Welcome to Worldplay

Have you ever made up an imaginary world for pretend play or daydreams? Do you speculate professionally about probable or possible worlds? Wonder how to nurture creative vision in yourself, your children or your students? If so, this Inventing Imaginary Worlds website is for you. Welcome.

Let me introduce myself: Michele Root-Bernstein. Years ago, I trained as an historian, earning a B.A. from the University of Pennsylvania and a Ph.D. in History from Princeton University. Now I identify as an independent scholar in creativity studies affiliated with Michigan State University. In that capacity, I co-authored the book Sparks of Genius, The Thirteen Thinking Tools of the World’s Most Creative People, first published by Houghton Mifflin Harcourt in 1999 and still in print today. Along with my husband and collaborator, Robert Root-Bernstein, I research, write and workshop on the practice of creative imagination in all walks of life. Oh, and I also write and publish haiku, serve as associate editor of Frogpond, the journal of the Haiku Society of America, and occasionally co-present a workshop on haiku and dance in association with the John F. Kennedy Center for Performing Arts.
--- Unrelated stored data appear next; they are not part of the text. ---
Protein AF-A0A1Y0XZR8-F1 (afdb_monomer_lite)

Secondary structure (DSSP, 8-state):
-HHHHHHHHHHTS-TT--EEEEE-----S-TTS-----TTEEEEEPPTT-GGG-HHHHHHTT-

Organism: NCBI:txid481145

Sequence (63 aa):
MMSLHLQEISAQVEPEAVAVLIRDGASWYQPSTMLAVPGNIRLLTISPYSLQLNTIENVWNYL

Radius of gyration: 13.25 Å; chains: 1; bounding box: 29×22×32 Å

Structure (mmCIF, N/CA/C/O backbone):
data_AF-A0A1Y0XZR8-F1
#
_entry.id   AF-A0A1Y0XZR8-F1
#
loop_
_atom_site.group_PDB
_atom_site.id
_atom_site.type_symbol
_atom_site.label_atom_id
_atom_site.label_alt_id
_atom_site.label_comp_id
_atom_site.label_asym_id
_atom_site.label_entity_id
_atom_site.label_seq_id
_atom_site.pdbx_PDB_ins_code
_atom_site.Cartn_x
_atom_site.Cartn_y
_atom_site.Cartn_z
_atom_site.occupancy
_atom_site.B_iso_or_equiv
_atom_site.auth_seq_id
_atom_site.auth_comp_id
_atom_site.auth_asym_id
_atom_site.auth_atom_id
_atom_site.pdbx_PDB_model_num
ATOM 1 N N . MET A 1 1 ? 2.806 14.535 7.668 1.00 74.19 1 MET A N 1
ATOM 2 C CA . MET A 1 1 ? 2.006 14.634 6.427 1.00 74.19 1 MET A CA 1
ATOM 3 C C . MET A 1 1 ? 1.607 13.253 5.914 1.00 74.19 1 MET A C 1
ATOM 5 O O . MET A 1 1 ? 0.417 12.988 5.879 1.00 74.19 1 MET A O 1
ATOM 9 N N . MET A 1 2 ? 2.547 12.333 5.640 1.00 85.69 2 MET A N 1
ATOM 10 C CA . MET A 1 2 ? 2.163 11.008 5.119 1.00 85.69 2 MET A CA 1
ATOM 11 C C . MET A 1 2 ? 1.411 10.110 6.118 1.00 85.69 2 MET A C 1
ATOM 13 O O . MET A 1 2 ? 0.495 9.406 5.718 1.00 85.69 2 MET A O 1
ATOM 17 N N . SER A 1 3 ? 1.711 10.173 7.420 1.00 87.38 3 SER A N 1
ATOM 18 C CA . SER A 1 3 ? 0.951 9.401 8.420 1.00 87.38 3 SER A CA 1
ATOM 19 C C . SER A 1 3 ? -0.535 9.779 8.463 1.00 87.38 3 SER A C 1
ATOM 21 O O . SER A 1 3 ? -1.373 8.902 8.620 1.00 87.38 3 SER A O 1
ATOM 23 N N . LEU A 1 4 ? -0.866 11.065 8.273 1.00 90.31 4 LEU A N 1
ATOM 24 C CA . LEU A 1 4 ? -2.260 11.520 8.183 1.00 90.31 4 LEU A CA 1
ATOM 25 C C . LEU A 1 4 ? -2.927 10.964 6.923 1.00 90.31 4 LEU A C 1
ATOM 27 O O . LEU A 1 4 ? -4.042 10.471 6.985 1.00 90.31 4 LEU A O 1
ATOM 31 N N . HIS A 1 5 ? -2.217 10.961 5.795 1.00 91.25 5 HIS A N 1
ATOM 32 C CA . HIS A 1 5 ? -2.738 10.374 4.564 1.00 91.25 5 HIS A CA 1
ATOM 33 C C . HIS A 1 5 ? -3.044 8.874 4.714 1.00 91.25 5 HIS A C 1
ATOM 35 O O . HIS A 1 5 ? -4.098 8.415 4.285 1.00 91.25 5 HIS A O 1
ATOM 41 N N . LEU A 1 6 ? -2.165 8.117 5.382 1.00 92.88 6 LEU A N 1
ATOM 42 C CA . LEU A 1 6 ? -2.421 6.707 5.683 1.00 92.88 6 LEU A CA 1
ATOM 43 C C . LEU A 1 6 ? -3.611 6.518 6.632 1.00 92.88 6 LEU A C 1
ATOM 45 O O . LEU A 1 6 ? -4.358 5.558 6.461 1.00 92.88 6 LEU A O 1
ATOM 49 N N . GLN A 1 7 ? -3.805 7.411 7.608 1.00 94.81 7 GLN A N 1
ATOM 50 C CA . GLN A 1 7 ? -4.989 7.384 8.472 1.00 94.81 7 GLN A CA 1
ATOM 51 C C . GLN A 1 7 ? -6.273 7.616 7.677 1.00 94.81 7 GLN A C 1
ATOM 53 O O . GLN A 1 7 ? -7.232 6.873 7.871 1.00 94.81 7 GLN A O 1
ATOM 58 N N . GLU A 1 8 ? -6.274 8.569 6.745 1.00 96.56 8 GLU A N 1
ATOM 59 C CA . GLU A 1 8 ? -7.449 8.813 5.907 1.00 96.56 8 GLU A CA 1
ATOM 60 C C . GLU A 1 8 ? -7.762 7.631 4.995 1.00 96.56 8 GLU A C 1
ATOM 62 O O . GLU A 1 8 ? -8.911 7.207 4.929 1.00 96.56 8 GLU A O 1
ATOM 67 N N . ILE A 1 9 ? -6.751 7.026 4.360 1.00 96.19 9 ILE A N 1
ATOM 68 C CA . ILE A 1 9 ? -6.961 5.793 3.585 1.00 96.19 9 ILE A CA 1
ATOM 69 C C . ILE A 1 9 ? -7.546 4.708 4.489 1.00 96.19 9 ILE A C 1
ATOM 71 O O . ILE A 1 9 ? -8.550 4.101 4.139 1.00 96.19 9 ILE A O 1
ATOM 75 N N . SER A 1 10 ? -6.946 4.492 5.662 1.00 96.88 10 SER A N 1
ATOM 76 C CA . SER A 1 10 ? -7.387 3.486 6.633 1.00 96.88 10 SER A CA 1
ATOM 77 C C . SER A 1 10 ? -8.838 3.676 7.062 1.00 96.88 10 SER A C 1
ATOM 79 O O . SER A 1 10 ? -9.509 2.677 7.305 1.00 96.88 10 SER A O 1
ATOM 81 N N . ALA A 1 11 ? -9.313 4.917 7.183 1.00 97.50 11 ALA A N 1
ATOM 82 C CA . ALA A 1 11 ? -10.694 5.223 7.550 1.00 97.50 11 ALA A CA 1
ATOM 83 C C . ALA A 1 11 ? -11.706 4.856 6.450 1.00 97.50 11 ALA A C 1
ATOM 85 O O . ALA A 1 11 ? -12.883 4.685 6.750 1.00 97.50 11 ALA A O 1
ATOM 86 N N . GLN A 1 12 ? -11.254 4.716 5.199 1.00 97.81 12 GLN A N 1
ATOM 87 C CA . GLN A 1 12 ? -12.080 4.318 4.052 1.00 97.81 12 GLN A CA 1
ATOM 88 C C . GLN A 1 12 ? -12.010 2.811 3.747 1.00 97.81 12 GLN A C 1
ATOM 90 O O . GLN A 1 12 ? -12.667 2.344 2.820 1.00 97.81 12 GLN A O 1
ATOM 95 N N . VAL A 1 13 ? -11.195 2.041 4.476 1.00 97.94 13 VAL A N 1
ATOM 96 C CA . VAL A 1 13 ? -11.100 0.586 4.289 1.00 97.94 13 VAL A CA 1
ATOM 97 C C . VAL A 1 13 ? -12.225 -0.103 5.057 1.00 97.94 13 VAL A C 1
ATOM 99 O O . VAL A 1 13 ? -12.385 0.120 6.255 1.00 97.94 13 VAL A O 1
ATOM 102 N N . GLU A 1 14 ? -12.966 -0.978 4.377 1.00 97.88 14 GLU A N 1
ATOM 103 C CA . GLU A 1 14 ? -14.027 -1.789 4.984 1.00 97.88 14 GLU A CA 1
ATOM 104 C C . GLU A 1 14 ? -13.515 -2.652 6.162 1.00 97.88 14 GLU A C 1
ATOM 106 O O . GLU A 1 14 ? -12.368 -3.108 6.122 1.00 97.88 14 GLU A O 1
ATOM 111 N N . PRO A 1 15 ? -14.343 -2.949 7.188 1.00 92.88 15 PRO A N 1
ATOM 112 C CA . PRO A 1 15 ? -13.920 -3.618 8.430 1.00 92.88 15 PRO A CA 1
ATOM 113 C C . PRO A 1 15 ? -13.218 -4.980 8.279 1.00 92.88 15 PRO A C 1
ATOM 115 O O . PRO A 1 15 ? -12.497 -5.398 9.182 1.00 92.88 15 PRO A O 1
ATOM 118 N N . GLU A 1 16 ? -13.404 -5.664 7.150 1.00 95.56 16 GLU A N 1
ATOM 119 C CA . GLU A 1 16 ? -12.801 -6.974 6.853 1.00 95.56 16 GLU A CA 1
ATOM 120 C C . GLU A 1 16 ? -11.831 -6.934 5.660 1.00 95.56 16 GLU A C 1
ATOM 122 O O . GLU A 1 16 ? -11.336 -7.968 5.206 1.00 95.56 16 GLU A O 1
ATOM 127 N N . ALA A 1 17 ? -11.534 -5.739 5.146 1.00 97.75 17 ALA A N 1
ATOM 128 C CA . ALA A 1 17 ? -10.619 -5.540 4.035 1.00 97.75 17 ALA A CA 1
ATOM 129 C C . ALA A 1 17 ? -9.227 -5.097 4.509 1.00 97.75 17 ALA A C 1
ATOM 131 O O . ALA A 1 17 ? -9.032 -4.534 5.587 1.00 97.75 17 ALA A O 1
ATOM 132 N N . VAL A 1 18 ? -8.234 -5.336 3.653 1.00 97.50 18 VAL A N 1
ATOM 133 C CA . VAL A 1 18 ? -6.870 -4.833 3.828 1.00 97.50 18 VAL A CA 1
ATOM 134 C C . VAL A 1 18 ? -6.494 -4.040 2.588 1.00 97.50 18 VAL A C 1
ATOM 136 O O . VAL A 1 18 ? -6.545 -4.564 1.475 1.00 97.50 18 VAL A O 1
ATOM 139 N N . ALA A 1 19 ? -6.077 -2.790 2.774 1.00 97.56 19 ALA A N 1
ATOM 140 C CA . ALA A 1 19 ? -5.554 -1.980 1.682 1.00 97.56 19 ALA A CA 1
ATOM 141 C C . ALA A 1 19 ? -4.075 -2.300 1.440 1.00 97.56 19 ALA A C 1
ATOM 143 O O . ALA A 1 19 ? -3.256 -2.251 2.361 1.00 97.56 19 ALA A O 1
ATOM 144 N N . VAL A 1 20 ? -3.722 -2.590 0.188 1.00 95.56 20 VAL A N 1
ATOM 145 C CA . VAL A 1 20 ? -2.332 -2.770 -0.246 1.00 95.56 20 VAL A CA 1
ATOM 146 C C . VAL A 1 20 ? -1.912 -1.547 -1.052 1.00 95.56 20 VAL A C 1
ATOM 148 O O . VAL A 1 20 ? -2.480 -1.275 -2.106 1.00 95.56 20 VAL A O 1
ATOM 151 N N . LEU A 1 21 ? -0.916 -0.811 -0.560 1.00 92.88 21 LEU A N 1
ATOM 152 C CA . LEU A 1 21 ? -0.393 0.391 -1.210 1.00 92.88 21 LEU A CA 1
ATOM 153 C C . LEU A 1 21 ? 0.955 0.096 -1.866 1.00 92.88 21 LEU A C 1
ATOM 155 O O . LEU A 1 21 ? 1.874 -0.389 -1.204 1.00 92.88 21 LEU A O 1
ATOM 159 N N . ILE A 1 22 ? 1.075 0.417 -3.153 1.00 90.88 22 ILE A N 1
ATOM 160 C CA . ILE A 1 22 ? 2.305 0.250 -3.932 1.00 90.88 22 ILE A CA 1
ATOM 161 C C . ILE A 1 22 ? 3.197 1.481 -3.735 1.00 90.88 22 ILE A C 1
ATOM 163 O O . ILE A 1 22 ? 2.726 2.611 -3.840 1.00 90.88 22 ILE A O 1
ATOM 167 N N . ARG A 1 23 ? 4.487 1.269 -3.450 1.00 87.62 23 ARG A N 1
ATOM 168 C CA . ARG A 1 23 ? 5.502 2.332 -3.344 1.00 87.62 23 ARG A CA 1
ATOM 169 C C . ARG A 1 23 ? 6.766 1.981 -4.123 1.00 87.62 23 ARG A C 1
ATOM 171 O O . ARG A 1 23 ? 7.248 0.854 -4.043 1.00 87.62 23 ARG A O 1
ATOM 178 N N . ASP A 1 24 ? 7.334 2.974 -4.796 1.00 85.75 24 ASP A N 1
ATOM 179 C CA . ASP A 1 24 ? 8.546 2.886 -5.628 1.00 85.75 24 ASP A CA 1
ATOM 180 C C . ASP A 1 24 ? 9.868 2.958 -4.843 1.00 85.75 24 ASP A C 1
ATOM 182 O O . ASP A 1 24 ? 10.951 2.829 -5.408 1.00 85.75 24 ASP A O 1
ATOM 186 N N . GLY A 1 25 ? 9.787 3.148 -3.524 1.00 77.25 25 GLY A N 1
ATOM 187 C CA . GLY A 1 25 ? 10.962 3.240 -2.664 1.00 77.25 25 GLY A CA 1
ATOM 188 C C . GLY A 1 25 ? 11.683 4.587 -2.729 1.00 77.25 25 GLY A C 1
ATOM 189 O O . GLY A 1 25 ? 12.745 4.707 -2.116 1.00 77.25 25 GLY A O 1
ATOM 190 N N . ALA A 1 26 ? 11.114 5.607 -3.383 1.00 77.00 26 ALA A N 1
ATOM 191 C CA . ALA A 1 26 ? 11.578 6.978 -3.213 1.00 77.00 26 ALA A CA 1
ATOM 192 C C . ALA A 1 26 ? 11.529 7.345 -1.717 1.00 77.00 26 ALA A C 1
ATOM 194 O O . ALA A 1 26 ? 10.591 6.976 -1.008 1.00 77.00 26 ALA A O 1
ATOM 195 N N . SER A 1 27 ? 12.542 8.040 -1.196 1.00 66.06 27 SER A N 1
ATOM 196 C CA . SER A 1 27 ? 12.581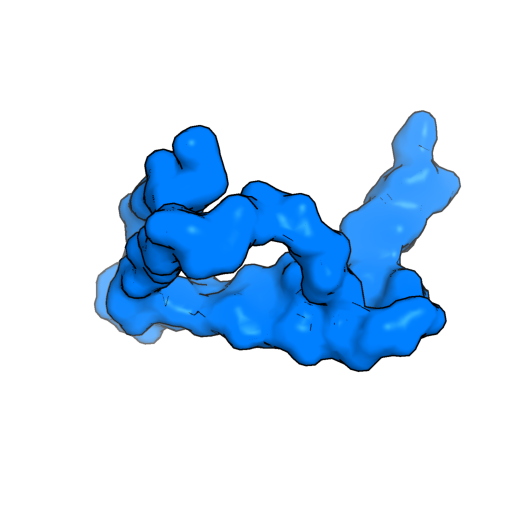 8.432 0.222 1.00 66.06 27 SER A CA 1
ATOM 197 C C . SER A 1 27 ? 11.555 9.532 0.508 1.00 66.06 27 SER A C 1
ATOM 199 O O . SER A 1 27 ? 11.886 10.712 0.572 1.00 66.06 27 SE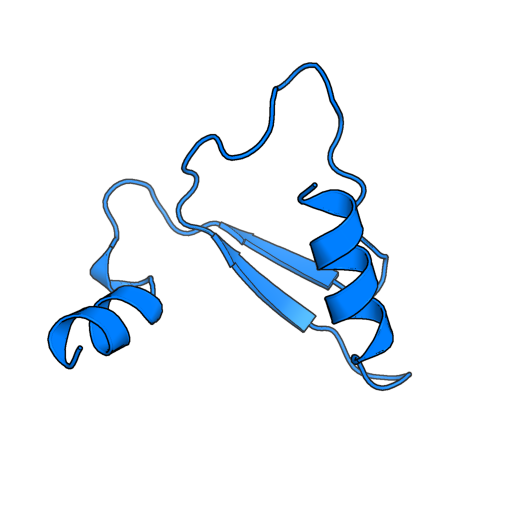R A O 1
ATOM 201 N N . TRP A 1 28 ? 10.293 9.145 0.687 1.00 67.12 28 TRP A N 1
ATOM 202 C CA . TRP A 1 28 ? 9.184 10.039 1.040 1.00 67.12 28 TRP A CA 1
ATOM 203 C C . TRP A 1 28 ? 9.026 10.242 2.558 1.00 67.12 28 TRP A C 1
ATOM 205 O O . TRP A 1 28 ? 8.174 11.013 2.999 1.00 67.12 28 TRP A O 1
ATOM 215 N N . TYR A 1 29 ? 9.848 9.571 3.370 1.00 66.94 29 TYR A N 1
ATOM 216 C CA . TYR A 1 29 ? 9.895 9.715 4.826 1.00 66.94 29 TYR A CA 1
ATOM 217 C C . TYR A 1 29 ? 11.339 9.867 5.309 1.00 66.94 29 TYR A C 1
ATOM 219 O O . TYR A 1 29 ? 12.268 9.268 4.768 1.00 66.94 29 TYR A O 1
ATOM 227 N N . GLN A 1 30 ? 11.528 10.684 6.345 1.00 58.91 30 GLN A N 1
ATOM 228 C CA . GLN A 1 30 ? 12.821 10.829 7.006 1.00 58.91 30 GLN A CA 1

I first came to the study of worldplay as the parent of a world-building child, but I stayed the course as scholar and writer eager to discover inspirational ways and means. The more I learned about this complex play, the more I became convinced of its importance for growing children, problem-solving adults, and an innovating society.

How’s that? For a full account of my research, I’ll direct you to my book, Inventing Imaginary Worlds: From Childhood Play to Adult Creativity Across the Arts and Sciences, published by Rowman & Littlefield in June of 2014. What I’d like to do here is provide a clearinghouse for additional worldplay stories, exemplars, resources, and studies. Parents, educators, and practitioners young and old who want to know more—more about others who play in self-made make-believe places, more about the benefits of such play in childhood, and more about its role in mature creative endeavor—can find some answers here. And questions, too.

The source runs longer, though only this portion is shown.